[Spice-devel] [PATCH spice-server v2 00/23] Use GLib memory allocation

Frediano Ziglio fziglio at redhat.com
Thu Sep 21 12:58:04 UTC 2017


> 
> > On 20 Sep 2017, at 18:27, Christophe Fergeau <cfergeau at redhat.com> wrote:
> > 
> > On Wed, Sep 20, 2017 at 06:15:49PM +0200, Christophe de Dinechin wrote:
> >> 
> >> 
> >>> On 20 Sep 2017, at 17:51, Christophe Fergeau <cfergeau at redhat.com> wrote:
> >>> 
> >>> On Wed, Sep 20, 2017 at 05:31:37PM +0200, Christophe de Dinechin wrote:
> >>>> 
> >>>> 
> >>>>> On 20 Sep 2017, at 16:51, Christophe Fergeau <cfergeau at redhat.com>
> >>>>> wrote:
> >>>>> 
> >>>>> On Wed, Sep 20, 2017 at 02:54:31PM +0200, Christophe de Dinechin wrote:
> >>>>>>> 
> >>>>>>>> The benefit of doing it that way (in addition to requiring less
> >>>>>>>> source code
> >>>>>>>> changes and making following rebases or merge much easier) is that
> >>>>>>>> it leaves
> >>>>>>>> the option to instrument spice allocations specifically when the
> >>>>>>>> need
> >>>>>>>> arises.
> >>>>>>>> 
> >>>>>>> 
> >>>>>>> There are many tools to instruments memory allocations and is not
> >>>>>>> hard
> >>>>>>> to write one on your own.
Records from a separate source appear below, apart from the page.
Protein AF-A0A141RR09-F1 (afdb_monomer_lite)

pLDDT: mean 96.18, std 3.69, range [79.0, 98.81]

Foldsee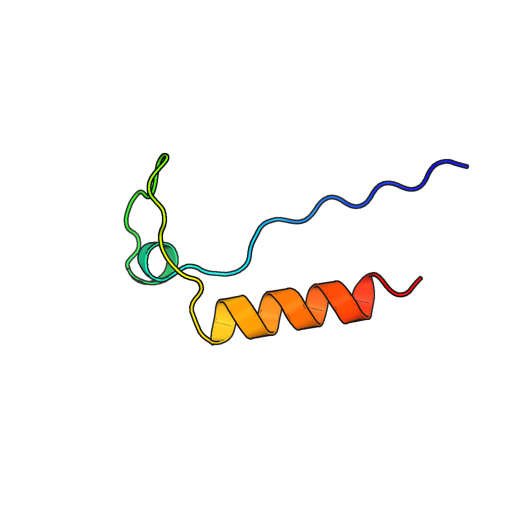k 3Di:
DDDDDDDDQFAFPCVVVVHDQVVHDTHHDPRRVVVVVVVVVVPPD

Radius of gyration: 12.93 Å; chains: 1; bounding box: 24×20×35 Å

Sequence (45 aa):
MLQVYLVRHGETQWNAERRIQGQSDSPLTDKGVQQAWQVAERART

Secondary structure (DSSP, 8-state):
-------PPPPBHHHHTT---TT--PPBPHHHHHHHHHHHHHT--

Structure (mmCIF, N/CA/C/O backbone):
data_AF-A0A141RR09-F1
#
_entry.id   AF-A0A141RR09-F1
#
loop_
_atom_site.group_PDB
_atom_site.id
_atom_site.type_symbol
_atom_site.label_atom_id
_atom_site.label_alt_id
_atom_site.label_comp_id
_atom_site.label_asym_id
_atom_site.label_entity_id
_atom_site.label_seq_id
_atom_site.pdbx_PDB_ins_code
_atom_site.Cartn_x
_atom_site.Cartn_y
_atom_site.Cartn_z
_atom_site.occupancy
_atom_site.B_iso_or_equiv
_atom_site.auth_seq_id
_atom_site.auth_comp_id
_atom_site.auth_asym_id
_atom_site.auth_atom_id
_atom_site.pdbx_PDB_model_num
ATOM 1 N N . MET A 1 1 ? -11.858 6.984 24.755 1.00 86.06 1 MET A N 1
ATOM 2 C CA . MET A 1 1 ? -10.474 7.199 24.273 1.00 86.06 1 MET A CA 1
ATOM 3 C C . MET A 1 1 ? -10.506 7.230 22.758 1.00 86.06 1 MET A C 1
ATOM 5 O O . MET A 1 1 ? -11.317 6.515 22.187 1.00 86.06 1 MET A O 1
ATOM 9 N N . LEU A 1 2 ? -9.688 8.064 22.122 1.00 93.44 2 LEU A N 1
ATOM 10 C CA . LEU A 1 2 ? -9.578 8.091 20.664 1.00 93.44 2 LEU A CA 1
ATOM 11 C C . LEU A 1 2 ? -8.719 6.911 20.191 1.00 93.44 2 LEU A C 1
ATOM 13 O O . LEU A 1 2 ? -7.623 6.715 20.713 1.00 93.44 2 LEU A O 1
ATOM 17 N N . GLN A 1 3 ? -9.203 6.165 19.199 1.00 92.94 3 GLN A N 1
ATOM 18 C CA . GLN A 1 3 ? -8.448 5.113 18.522 1.00 92.94 3 GLN A CA 1
ATOM 19 C C . GLN A 1 3 ? -8.189 5.536 17.074 1.00 92.94 3 GLN A C 1
ATOM 21 O O . GLN A 1 3 ? -9.105 5.972 16.380 1.00 92.94 3 GLN A O 1
ATOM 26 N N . VAL A 1 4 ? -6.934 5.441 16.632 1.00 95.19 4 VAL A N 1
ATOM 27 C CA . VAL A 1 4 ? -6.502 5.847 15.288 1.00 95.19 4 VAL A CA 1
ATOM 28 C C . VAL A 1 4 ? -5.793 4.676 14.627 1.00 95.19 4 VAL A C 1
ATOM 30 O O . VAL A 1 4 ? -4.888 4.085 15.215 1.00 95.19 4 VAL A O 1
ATOM 33 N N . TYR A 1 5 ? -6.183 4.375 13.390 1.00 94.19 5 TYR A N 1
ATOM 34 C CA . TYR A 1 5 ? -5.574 3.340 12.563 1.00 94.19 5 TYR A CA 1
ATOM 35 C C . TYR A 1 5 ? -4.835 3.989 11.393 1.00 94.19 5 TYR A C 1
ATOM 37 O O . TYR A 1 5 ? -5.412 4.787 10.656 1.00 94.19 5 TYR A O 1
ATOM 45 N N . LEU A 1 6 ? -3.561 3.639 11.214 1.00 96.62 6 LEU A N 1
ATOM 46 C CA . LEU A 1 6 ? -2.744 4.071 10.081 1.00 96.62 6 LEU A CA 1
ATOM 47 C C . LEU A 1 6 ? -2.428 2.858 9.212 1.00 96.62 6 LEU A C 1
ATOM 49 O O . LEU A 1 6 ? -1.927 1.848 9.704 1.00 96.62 6 LEU A O 1
ATOM 53 N N . VAL A 1 7 ? -2.716 2.963 7.918 1.00 96.69 7 VAL A N 1
ATOM 54 C CA . VAL A 1 7 ? -2.561 1.870 6.957 1.00 96.69 7 VAL A CA 1
ATOM 55 C C . VAL A 1 7 ? -1.904 2.409 5.689 1.00 96.69 7 VAL A C 1
ATOM 57 O O . VAL A 1 7 ? -2.243 3.493 5.219 1.00 96.69 7 VAL A O 1
ATOM 60 N N . ARG A 1 8 ? -0.973 1.639 5.119 1.00 96.81 8 ARG A N 1
ATOM 61 C CA . ARG A 1 8 ? -0.428 1.877 3.776 1.00 96.81 8 ARG A CA 1
ATOM 62 C C . ARG A 1 8 ? -1.260 1.115 2.741 1.00 96.81 8 ARG A C 1
ATOM 64 O O . ARG A 1 8 ? -1.700 0.003 3.018 1.00 96.81 8 ARG A O 1
ATOM 71 N N . HIS A 1 9 ? -1.431 1.687 1.550 1.00 96.56 9 HIS A N 1
ATOM 72 C CA . HIS A 1 9 ? -2.049 0.990 0.418 1.00 96.56 9 HIS A CA 1
ATOM 73 C C . HIS A 1 9 ? -1.358 -0.358 0.117 1.00 96.56 9 HIS A C 1
ATOM 75 O O . HIS A 1 9 ? -0.181 -0.553 0.437 1.00 96.56 9 HIS A O 1
ATOM 81 N N . GLY A 1 10 ? -2.090 -1.280 -0.514 1.00 98.12 10 GLY A N 1
ATOM 82 C CA . GLY A 1 10 ? -1.549 -2.569 -0.953 1.00 98.12 10 GLY A CA 1
ATOM 83 C C . GLY A 1 10 ? -0.495 -2.434 -2.059 1.00 98.12 10 GLY A C 1
ATOM 84 O O . GLY A 1 10 ? -0.283 -1.357 -2.615 1.00 98.12 10 GLY A O 1
ATOM 85 N N . GLU A 1 11 ? 0.169 -3.539 -2.387 1.00 98.56 11 GLU A N 1
ATOM 86 C CA . GLU A 1 11 ? 1.152 -3.607 -3.474 1.00 98.56 11 GLU A CA 1
ATOM 87 C C . GLU A 1 11 ? 0.559 -3.134 -4.816 1.00 98.56 11 GLU A C 1
ATOM 89 O O . GLU A 1 11 ? -0.487 -3.617 -5.249 1.00 98.56 11 GLU A O 1
ATOM 94 N N . THR A 1 12 ? 1.244 -2.203 -5.486 1.00 98.56 12 THR A N 1
ATOM 95 C CA . THR A 1 12 ? 0.935 -1.768 -6.860 1.00 98.56 12 THR A CA 1
ATOM 96 C C . THR A 1 12 ? 1.810 -2.489 -7.885 1.00 98.56 12 THR A C 1
ATOM 98 O O . THR A 1 12 ? 2.871 -3.014 -7.536 1.00 98.56 12 THR A O 1
ATOM 101 N N . GLN A 1 13 ? 1.414 -2.483 -9.163 1.00 98.50 13 GLN A N 1
ATOM 102 C CA . GLN A 1 13 ? 2.227 -3.045 -10.257 1.00 98.50 13 GLN A CA 1
ATOM 103 C C . GLN A 1 13 ? 3.657 -2.478 -10.237 1.00 98.50 13 GLN A C 1
ATOM 105 O O . GLN A 1 13 ? 4.637 -3.215 -10.306 1.00 98.50 13 GLN A O 1
ATOM 110 N N . TRP A 1 14 ? 3.803 -1.169 -10.011 1.00 98.19 14 TRP A N 1
ATOM 111 C CA . TRP A 1 14 ? 5.123 -0.535 -9.963 1.00 98.19 14 TRP A CA 1
ATOM 112 C C . TRP A 1 14 ? 5.917 -0.875 -8.698 1.00 98.19 14 TRP A C 1
ATOM 114 O O . TRP A 1 14 ? 7.145 -0.869 -8.737 1.00 98.19 14 TRP A O 1
ATOM 124 N N . ASN A 1 15 ? 5.266 -1.214 -7.577 1.00 97.56 15 ASN A N 1
ATOM 125 C CA . ASN A 1 15 ? 5.979 -1.778 -6.426 1.00 97.56 15 ASN A CA 1
ATOM 126 C C . ASN A 1 15 ? 6.587 -3.143 -6.781 1.00 97.56 15 ASN A C 1
ATOM 128 O O . ASN A 1 15 ? 7.752 -3.381 -6.456 1.00 97.56 15 ASN A O 1
ATOM 132 N N . ALA A 1 16 ? 5.832 -4.000 -7.479 1.00 98.06 16 ALA A N 1
ATOM 133 C CA . ALA A 1 16 ? 6.300 -5.313 -7.924 1.00 98.06 16 ALA A CA 1
ATOM 134 C C . ALA A 1 16 ? 7.463 -5.200 -8.929 1.00 98.06 16 ALA A C 1
ATOM 136 O O . ALA A 1 16 ? 8.450 -5.926 -8.822 1.00 98.06 16 ALA A O 1
ATOM 137 N N . G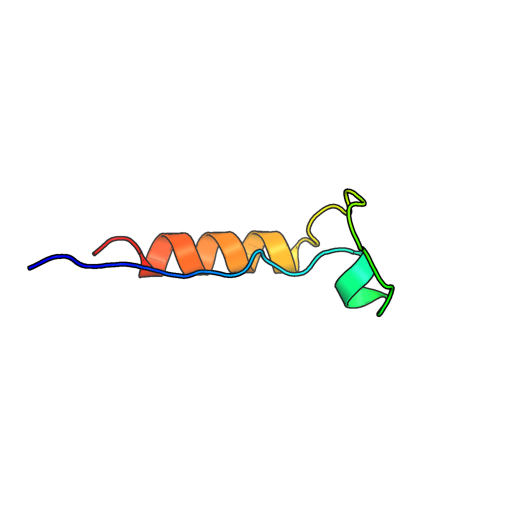LU A 1 17 ? 7.397 -4.222 -9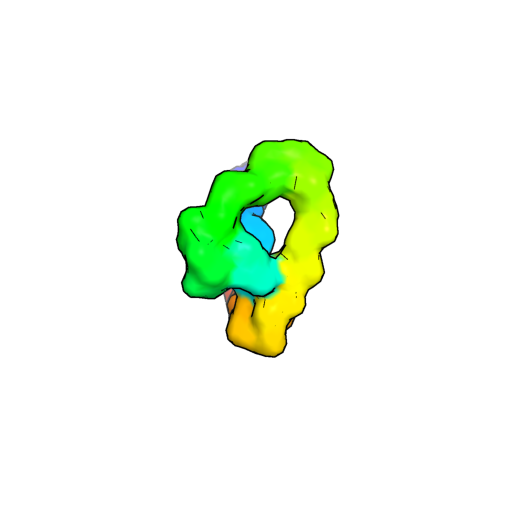.834 1.00 98.25 17 GLU A N 1
ATOM 138 C CA . GLU A 1 17 ? 8.455 -3.895 -10.803 1.00 98.25 17 GLU A CA 1
ATOM 139 C C . GLU A 1 17 ? 9.640 -3.120 -10.197 1.00 98.25 17 GLU A C 1
ATOM 141 O O . GLU A 1 17 ? 10.627 -2.860 -10.883 1.00 98.25 17 GLU A O 1
ATOM 146 N N . ARG A 1 18 ? 9.563 -2.732 -8.915 1.00 97.31 18 ARG A N 1
ATOM 147 C CA . ARG A 1 18 ? 10.552 -1.880 -8.225 1.00 97.31 18 ARG A CA 1
ATOM 148 C C . ARG A 1 18 ? 10.779 -0.527 -8.912 1.00 97.31 18 ARG A C 1
ATOM 150 O O . ARG A 1 18 ? 11.889 0.006 -8.923 1.00 97.31 18 ARG A O 1
ATOM 157 N N . ARG A 1 19 ? 9.710 0.054 -9.451 1.00 97.69 19 ARG A N 1
ATOM 158 C CA . ARG A 1 19 ? 9.693 1.356 -10.117 1.00 97.69 19 ARG A CA 1
ATOM 159 C C . ARG A 1 19 ? 9.225 2.460 -9.166 1.00 97.69 19 ARG A C 1
ATOM 161 O O . ARG A 1 19 ? 8.315 2.274 -8.358 1.00 97.69 19 ARG A O 1
ATOM 168 N N . ILE A 1 20 ? 9.824 3.645 -9.288 1.00 95.88 20 ILE A N 1
ATOM 169 C CA . ILE A 1 20 ? 9.389 4.840 -8.551 1.00 95.88 20 ILE A CA 1
ATOM 170 C C . ILE A 1 20 ? 8.040 5.314 -9.106 1.00 95.88 20 ILE A C 1
ATOM 172 O O . ILE A 1 20 ? 7.931 5.613 -10.293 1.00 95.88 20 ILE A O 1
ATOM 176 N N . GLN A 1 21 ? 7.030 5.408 -8.237 1.00 95.38 21 GLN A N 1
ATOM 177 C CA . GLN A 1 21 ? 5.673 5.841 -8.595 1.00 95.38 21 GLN A CA 1
ATOM 178 C C . GLN A 1 21 ? 5.479 7.361 -8.541 1.00 95.38 21 GLN A C 1
ATOM 180 O O . GLN A 1 21 ? 4.857 7.936 -9.437 1.00 95.38 21 GLN A O 1
ATOM 185 N N . GLY A 1 22 ? 6.044 8.036 -7.534 1.00 94.00 22 GLY A N 1
ATOM 186 C CA . GLY A 1 22 ? 5.813 9.467 -7.329 1.00 94.00 22 GLY A CA 1
ATOM 187 C C . GLY A 1 22 ? 4.318 9.762 -7.169 1.00 94.00 22 GLY A C 1
ATOM 188 O O . GLY A 1 22 ? 3.652 9.123 -6.362 1.00 94.00 22 GLY A O 1
ATOM 189 N N . GLN A 1 23 ? 3.801 10.700 -7.962 1.00 95.44 23 GLN A N 1
ATOM 190 C CA . GLN A 1 23 ? 2.374 11.054 -8.007 1.00 95.44 2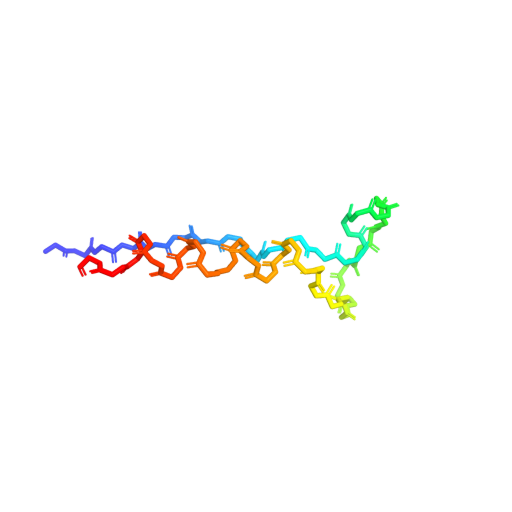3 GLN A CA 1
ATOM 191 C C . GLN A 1 23 ? 1.589 10.296 -9.096 1.00 95.44 23 GLN A C 1
ATOM 193 O O . GLN A 1 23 ? 0.443 10.633 -9.372 1.00 95.44 23 GLN A O 1
ATOM 198 N N . SER A 1 24 ? 2.202 9.302 -9.746 1.00 95.75 24 SER A N 1
ATOM 199 C CA . SER A 1 24 ? 1.549 8.526 -10.807 1.00 95.75 24 SER A CA 1
ATOM 200 C C . SER A 1 24 ? 0.542 7.528 -10.232 1.00 95.75 24 SER A C 1
ATOM 202 O O . SER A 1 24 ? 0.726 7.013 -9.126 1.00 95.75 24 SER A O 1
ATOM 204 N N . ASP A 1 25 ? -0.476 7.185 -11.017 1.00 96.00 25 ASP A N 1
ATOM 205 C CA . ASP A 1 25 ? -1.508 6.225 -10.626 1.00 96.00 25 ASP A CA 1
ATOM 206 C C . ASP A 1 25 ? -1.186 4.816 -11.158 1.00 96.00 25 ASP A C 1
ATOM 208 O O . ASP A 1 25 ? -1.431 4.497 -12.320 1.00 96.00 25 ASP A O 1
ATOM 212 N N . SER A 1 26 ? -0.553 3.984 -10.324 1.00 97.81 26 SER A N 1
ATOM 213 C CA . SER A 1 26 ? -0.282 2.575 -10.633 1.00 97.81 26 SER A CA 1
ATOM 214 C C . SER A 1 26 ? -1.339 1.699 -9.959 1.00 97.81 26 SER A C 1
ATOM 216 O O . SER A 1 26 ? -1.505 1.808 -8.739 1.00 97.81 26 SER A O 1
ATOM 218 N N . PRO A 1 27 ? -2.025 0.809 -10.700 1.00 98.12 27 PRO A N 1
ATOM 219 C CA . PRO A 1 27 ? -3.069 -0.025 -10.123 1.00 98.12 27 PRO A CA 1
ATOM 220 C C . PRO A 1 27 ? -2.493 -1.020 -9.108 1.00 98.12 27 PRO A C 1
ATOM 222 O O . PRO A 1 27 ? -1.323 -1.417 -9.185 1.00 98.12 27 PRO A O 1
ATOM 225 N N . LEU A 1 28 ? -3.337 -1.458 -8.169 1.00 98.56 28 LEU A N 1
ATOM 226 C CA . LEU A 1 28 ? -3.014 -2.568 -7.272 1.00 98.56 28 LEU A CA 1
ATOM 227 C C . LEU A 1 28 ? -2.773 -3.857 -8.068 1.00 98.56 28 LEU A C 1
ATOM 229 O O . LEU A 1 28 ? -3.395 -4.094 -9.105 1.00 98.56 28 LEU A O 1
ATOM 233 N N . THR A 1 29 ? -1.884 -4.709 -7.565 1.00 98.75 29 THR A N 1
ATOM 234 C CA . THR A 1 29 ? -1.810 -6.109 -8.000 1.00 98.75 29 THR A CA 1
ATOM 235 C C . THR A 1 29 ? -2.953 -6.905 -7.365 1.00 98.75 29 THR A C 1
ATOM 237 O O . THR A 1 29 ? -3.542 -6.466 -6.373 1.00 98.75 29 THR A O 1
ATOM 240 N N . ASP A 1 30 ? -3.231 -8.118 -7.852 1.00 98.75 30 ASP A N 1
ATOM 241 C CA . ASP A 1 30 ? -4.180 -9.022 -7.181 1.00 98.75 30 ASP A CA 1
ATOM 242 C C . ASP A 1 30 ? -3.788 -9.248 -5.712 1.00 98.75 30 ASP A C 1
ATOM 244 O O . ASP A 1 30 ? -4.631 -9.237 -4.815 1.00 98.75 30 ASP A O 1
ATOM 248 N N . LYS A 1 31 ? -2.481 -9.352 -5.439 1.00 98.69 31 LYS A N 1
ATOM 249 C CA . LYS A 1 31 ? -1.932 -9.414 -4.080 1.00 98.69 31 LYS A CA 1
ATOM 250 C C . LYS A 1 31 ? -2.217 -8.134 -3.289 1.00 98.69 31 LYS A C 1
ATOM 252 O O . LYS A 1 31 ? -2.600 -8.229 -2.125 1.00 98.69 31 LYS A O 1
ATOM 257 N N . GLY A 1 32 ? -2.069 -6.958 -3.896 1.00 98.75 32 GLY A N 1
ATOM 258 C CA . GLY A 1 32 ? -2.434 -5.678 -3.287 1.00 98.75 32 GLY A CA 1
ATOM 259 C C . GLY A 1 32 ? -3.914 -5.592 -2.912 1.00 98.75 32 GLY A C 1
ATOM 260 O O . GLY A 1 32 ? -4.249 -5.120 -1.825 1.00 98.75 32 GLY A O 1
ATOM 261 N N . VAL A 1 33 ? -4.800 -6.123 -3.757 1.00 98.81 33 VAL A N 1
ATOM 262 C CA . VAL A 1 33 ? -6.238 -6.222 -3.461 1.00 98.81 33 VAL A CA 1
ATOM 263 C C . VAL A 1 33 ? -6.489 -7.165 -2.281 1.00 98.81 33 VAL A C 1
ATOM 265 O O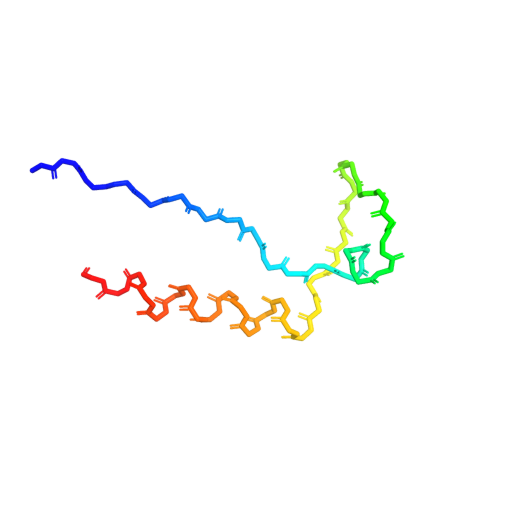 . VAL A 1 33 ? -7.202 -6.801 -1.347 1.00 98.81 33 VAL A O 1
ATOM 268 N N . GLN A 1 34 ? -5.858 -8.344 -2.252 1.00 98.75 34 GLN A N 1
ATOM 269 C CA . GLN A 1 34 ? -5.967 -9.268 -1.113 1.00 98.75 34 GLN A CA 1
ATOM 270 C C . GLN A 1 34 ? -5.458 -8.645 0.198 1.00 98.75 34 GLN A C 1
ATOM 272 O O . GLN A 1 34 ? -6.059 -8.836 1.254 1.00 98.75 34 GLN A O 1
ATOM 277 N N . GLN A 1 35 ? -4.381 -7.858 0.146 1.00 98.69 35 GLN A N 1
ATOM 278 C CA . GLN A 1 35 ? -3.874 -7.122 1.309 1.00 98.69 35 GLN A CA 1
ATOM 279 C C . GLN A 1 35 ? -4.898 -6.110 1.839 1.00 98.69 35 GLN A C 1
ATOM 281 O O . GLN A 1 35 ? -5.080 -6.019 3.053 1.00 98.69 35 GLN A O 1
ATOM 286 N N . ALA A 1 36 ? -5.596 -5.389 0.956 1.00 98.38 36 ALA A N 1
ATOM 287 C CA . ALA A 1 36 ? -6.647 -4.457 1.358 1.00 98.38 36 ALA A CA 1
ATOM 288 C C . ALA A 1 36 ? -7.794 -5.174 2.095 1.00 98.38 36 ALA A C 1
ATOM 290 O O . ALA A 1 36 ? -8.227 -4.711 3.151 1.00 98.38 36 ALA A O 1
ATOM 291 N N . TRP A 1 37 ? -8.219 -6.347 1.611 1.00 98.25 37 TRP A N 1
ATOM 292 C CA . TRP A 1 37 ? -9.223 -7.171 2.298 1.00 98.25 37 TRP A CA 1
ATOM 293 C C . TRP A 1 37 ? -8.755 -7.653 3.674 1.00 98.25 37 TRP A C 1
ATOM 295 O O . TRP A 1 37 ? -9.513 -7.594 4.638 1.00 98.25 37 TRP A O 1
ATOM 305 N N . GLN A 1 38 ? -7.492 -8.061 3.814 1.00 97.88 38 GLN A N 1
ATOM 306 C CA . GLN A 1 38 ? -6.941 -8.462 5.115 1.00 97.88 38 GLN A CA 1
ATOM 307 C C . GLN A 1 38 ? -6.924 -7.313 6.129 1.00 97.88 38 GLN A C 1
ATOM 309 O O . GLN A 1 38 ? -7.113 -7.547 7.324 1.00 97.88 38 GLN A O 1
ATOM 314 N N . VAL A 1 39 ? -6.678 -6.078 5.680 1.00 97.56 39 VAL A N 1
ATOM 315 C CA . VAL A 1 39 ? -6.813 -4.900 6.545 1.00 97.56 39 VAL A CA 1
ATOM 316 C C . VAL A 1 39 ? -8.271 -4.707 6.941 1.00 97.56 39 VAL A C 1
ATOM 318 O O . VAL A 1 39 ? -8.533 -4.512 8.125 1.00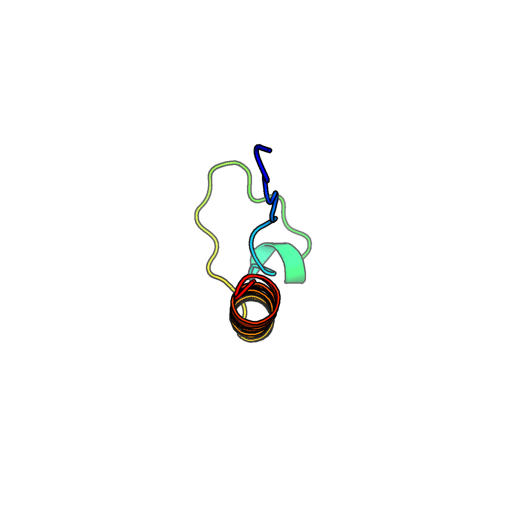 97.56 39 VAL A O 1
ATOM 321 N N . ALA A 1 40 ? -9.201 -4.785 5.984 1.00 96.44 40 ALA A N 1
ATOM 322 C CA . ALA A 1 40 ? -10.625 -4.615 6.251 1.00 96.44 40 ALA A CA 1
ATOM 323 C C . ALA A 1 40 ? -11.108 -5.575 7.345 1.00 96.44 40 ALA A C 1
ATOM 325 O O . ALA A 1 40 ? -11.739 -5.126 8.293 1.00 96.44 40 ALA A O 1
ATOM 326 N N . GLU A 1 41 ? -10.728 -6.855 7.274 1.00 96.75 41 GLU A N 1
ATOM 327 C CA . GLU A 1 41 ? -11.067 -7.848 8.301 1.00 96.75 41 GLU A CA 1
ATOM 328 C C . GLU A 1 41 ? -10.477 -7.513 9.678 1.00 96.75 41 GLU A C 1
ATOM 330 O O . GLU A 1 41 ? -11.168 -7.616 10.689 1.00 96.75 41 GLU A O 1
ATOM 335 N N . ARG A 1 42 ? -9.220 -7.055 9.741 1.00 93.62 42 ARG A N 1
ATOM 336 C CA . ARG A 1 42 ? -8.571 -6.679 11.013 1.00 93.62 42 ARG A CA 1
ATOM 337 C C . ARG A 1 42 ? -9.134 -5.402 11.628 1.00 93.62 42 ARG A C 1
ATOM 339 O O . ARG A 1 42 ? -9.037 -5.226 12.838 1.00 93.62 42 ARG A O 1
ATOM 346 N N . ALA A 1 43 ? -9.682 -4.512 10.808 1.00 94.38 43 ALA A N 1
ATOM 347 C CA . ALA A 1 43 ? -10.224 -3.232 11.241 1.00 94.38 43 ALA A CA 1
ATOM 348 C C . ALA A 1 43 ? -11.685 -3.314 11.725 1.00 94.38 43 ALA A C 1
ATOM 350 O O . ALA A 1 43 ? -12.223 -2.295 12.145 1.00 94.38 43 ALA A O 1
ATOM 351 N N . ARG A 1 44 ? -12.332 -4.492 11.699 1.00 88.19 44 ARG A N 1
ATOM 352 C CA . ARG A 1 44 ? -13.727 -4.703 12.154 1.00 88.19 44 ARG A CA 1
ATOM 353 C C . ARG A 1 44 ? -13.920 -4.637 13.688 1.00 88.19 44 ARG A C 1
ATOM 355 O O . ARG A 1 44 ? -14.830 -5.280 14.201 1.00 88.19 44 ARG A O 1
ATOM 362 N N . THR A 1 45 ? -13.054 -3.927 14.412 1.00 79.00 45 THR A N 1
ATOM 363 C CA . THR A 1 45 ? -13.073 -3.821 15.885 1.00 79.00 45 THR A CA 1
ATOM 364 C C . THR A 1 45 ? -14.297 -3.096 16.414 1.00 79.00 45 THR A C 1
ATOM 366 O O . THR A 1 45 ? -14.632 -2.050 15.813 1.00 79.00 45 THR A O 1
#

For instance knowing that objects file
> >>>>>>> takes
> >>>>>>> precedence over libraries you can write a module defining malloc, or
> >>>>>>> use
> >>>>>>> --wrap linker option or LD_PRELOAD.
> >>>>>> 
> >>>>>> That works if you want to instrument all malloc calls. If you want to
> >>>>>> do
> >>>>>> something specific to spice, you can’t do that.
> >>>>> 
> >>>>> You could do that with systemtap for example. And I really don't think
> >>>>> we should have our spice_xxx wrappers for library calls.
> >>>> 
> >>>> But then, we don’t need g_xxx wrappers either, do we?
> >>> 
> >>> They (both g_malloc and spice_malloc) abort on OOM, straight malloc does
> >>> not.
> >> 
> >> I know. And if that’s the only value add now, it does not mean it will
> >> always be like that.
> >> Having the wrapper means we can do something special for spice
> >> allocations, if only
> >> change the error message or display some spice context for the error. Just
> >> because
> >> we don’t do this today does not mean it’s a good idea to make it
> >> impossible in the future.
> > 
> > Note that in 6+ years, we haven't done that :)
> > 
> >> 
> >> If the problem is that some places use some other glib wrapper as Frediano
> >> suggested, then
> >> let’s convert these other places to use spice_malloc rather than the other
> >> way round.
> >> 
> >> I know that there has been a trend to “de-spicify” and “glibify” things
> >> recently.
> >> I frankly don’t understand that trend. To me, that’s running a bit
> >> backwards.
> > 
> > In the past, spice-server did not have a glib dependency, so it added
> > all sort of useful wrappers quite similar to glib. Now that we have a
> > glib dependency, keeping them around just seems pointless to me,
> > confusing to newcomers ("there must be a difference between the glib
> > function and the spice one!!").
> > 
> >> 
> >>> 
> >> I think it always was. Quoting my first response:
> >> 
> >>> I am a bit ambivalent about this kind of source-level replacement. Why
> >>> not simply #define spice_malloc to glib_malloc?
> >>> 
> >>> The benefit of doing it that way (in addition to requiring less source
> >>> code changes and making following rebases or merge much easier) is that
> >>> it leaves the option to instrument spice allocations specifically when
> >>> the need arises.
> >> 
> >> Let me stress “In addition to requiring less source code change and making
> >> following rebases or merge much easier”. I was really talking about that
> >> from the very beginning.
> > 
> > I read it as "let's do s/free/spice_free/, one nice side-effect is that
> > it means less code changes/rebase issues/...", rather than "I'm really
> > concerned about the impact on rebases these patches are going to have".
> > In the latter case, one possible option is to drop the patch series, in
> > the former case, the suggestion is to change it :)
> 
> If that was not clear, my suggestion was rather to change it.
> 
> 
> > Christophe

I think this is a matter of style and as such just different opinions.

Considering the current mixed style I would proposed a poll.

I obviously vote for moving to GLib functions directly.

I hope we don't have to vote for having a coherent style in the code.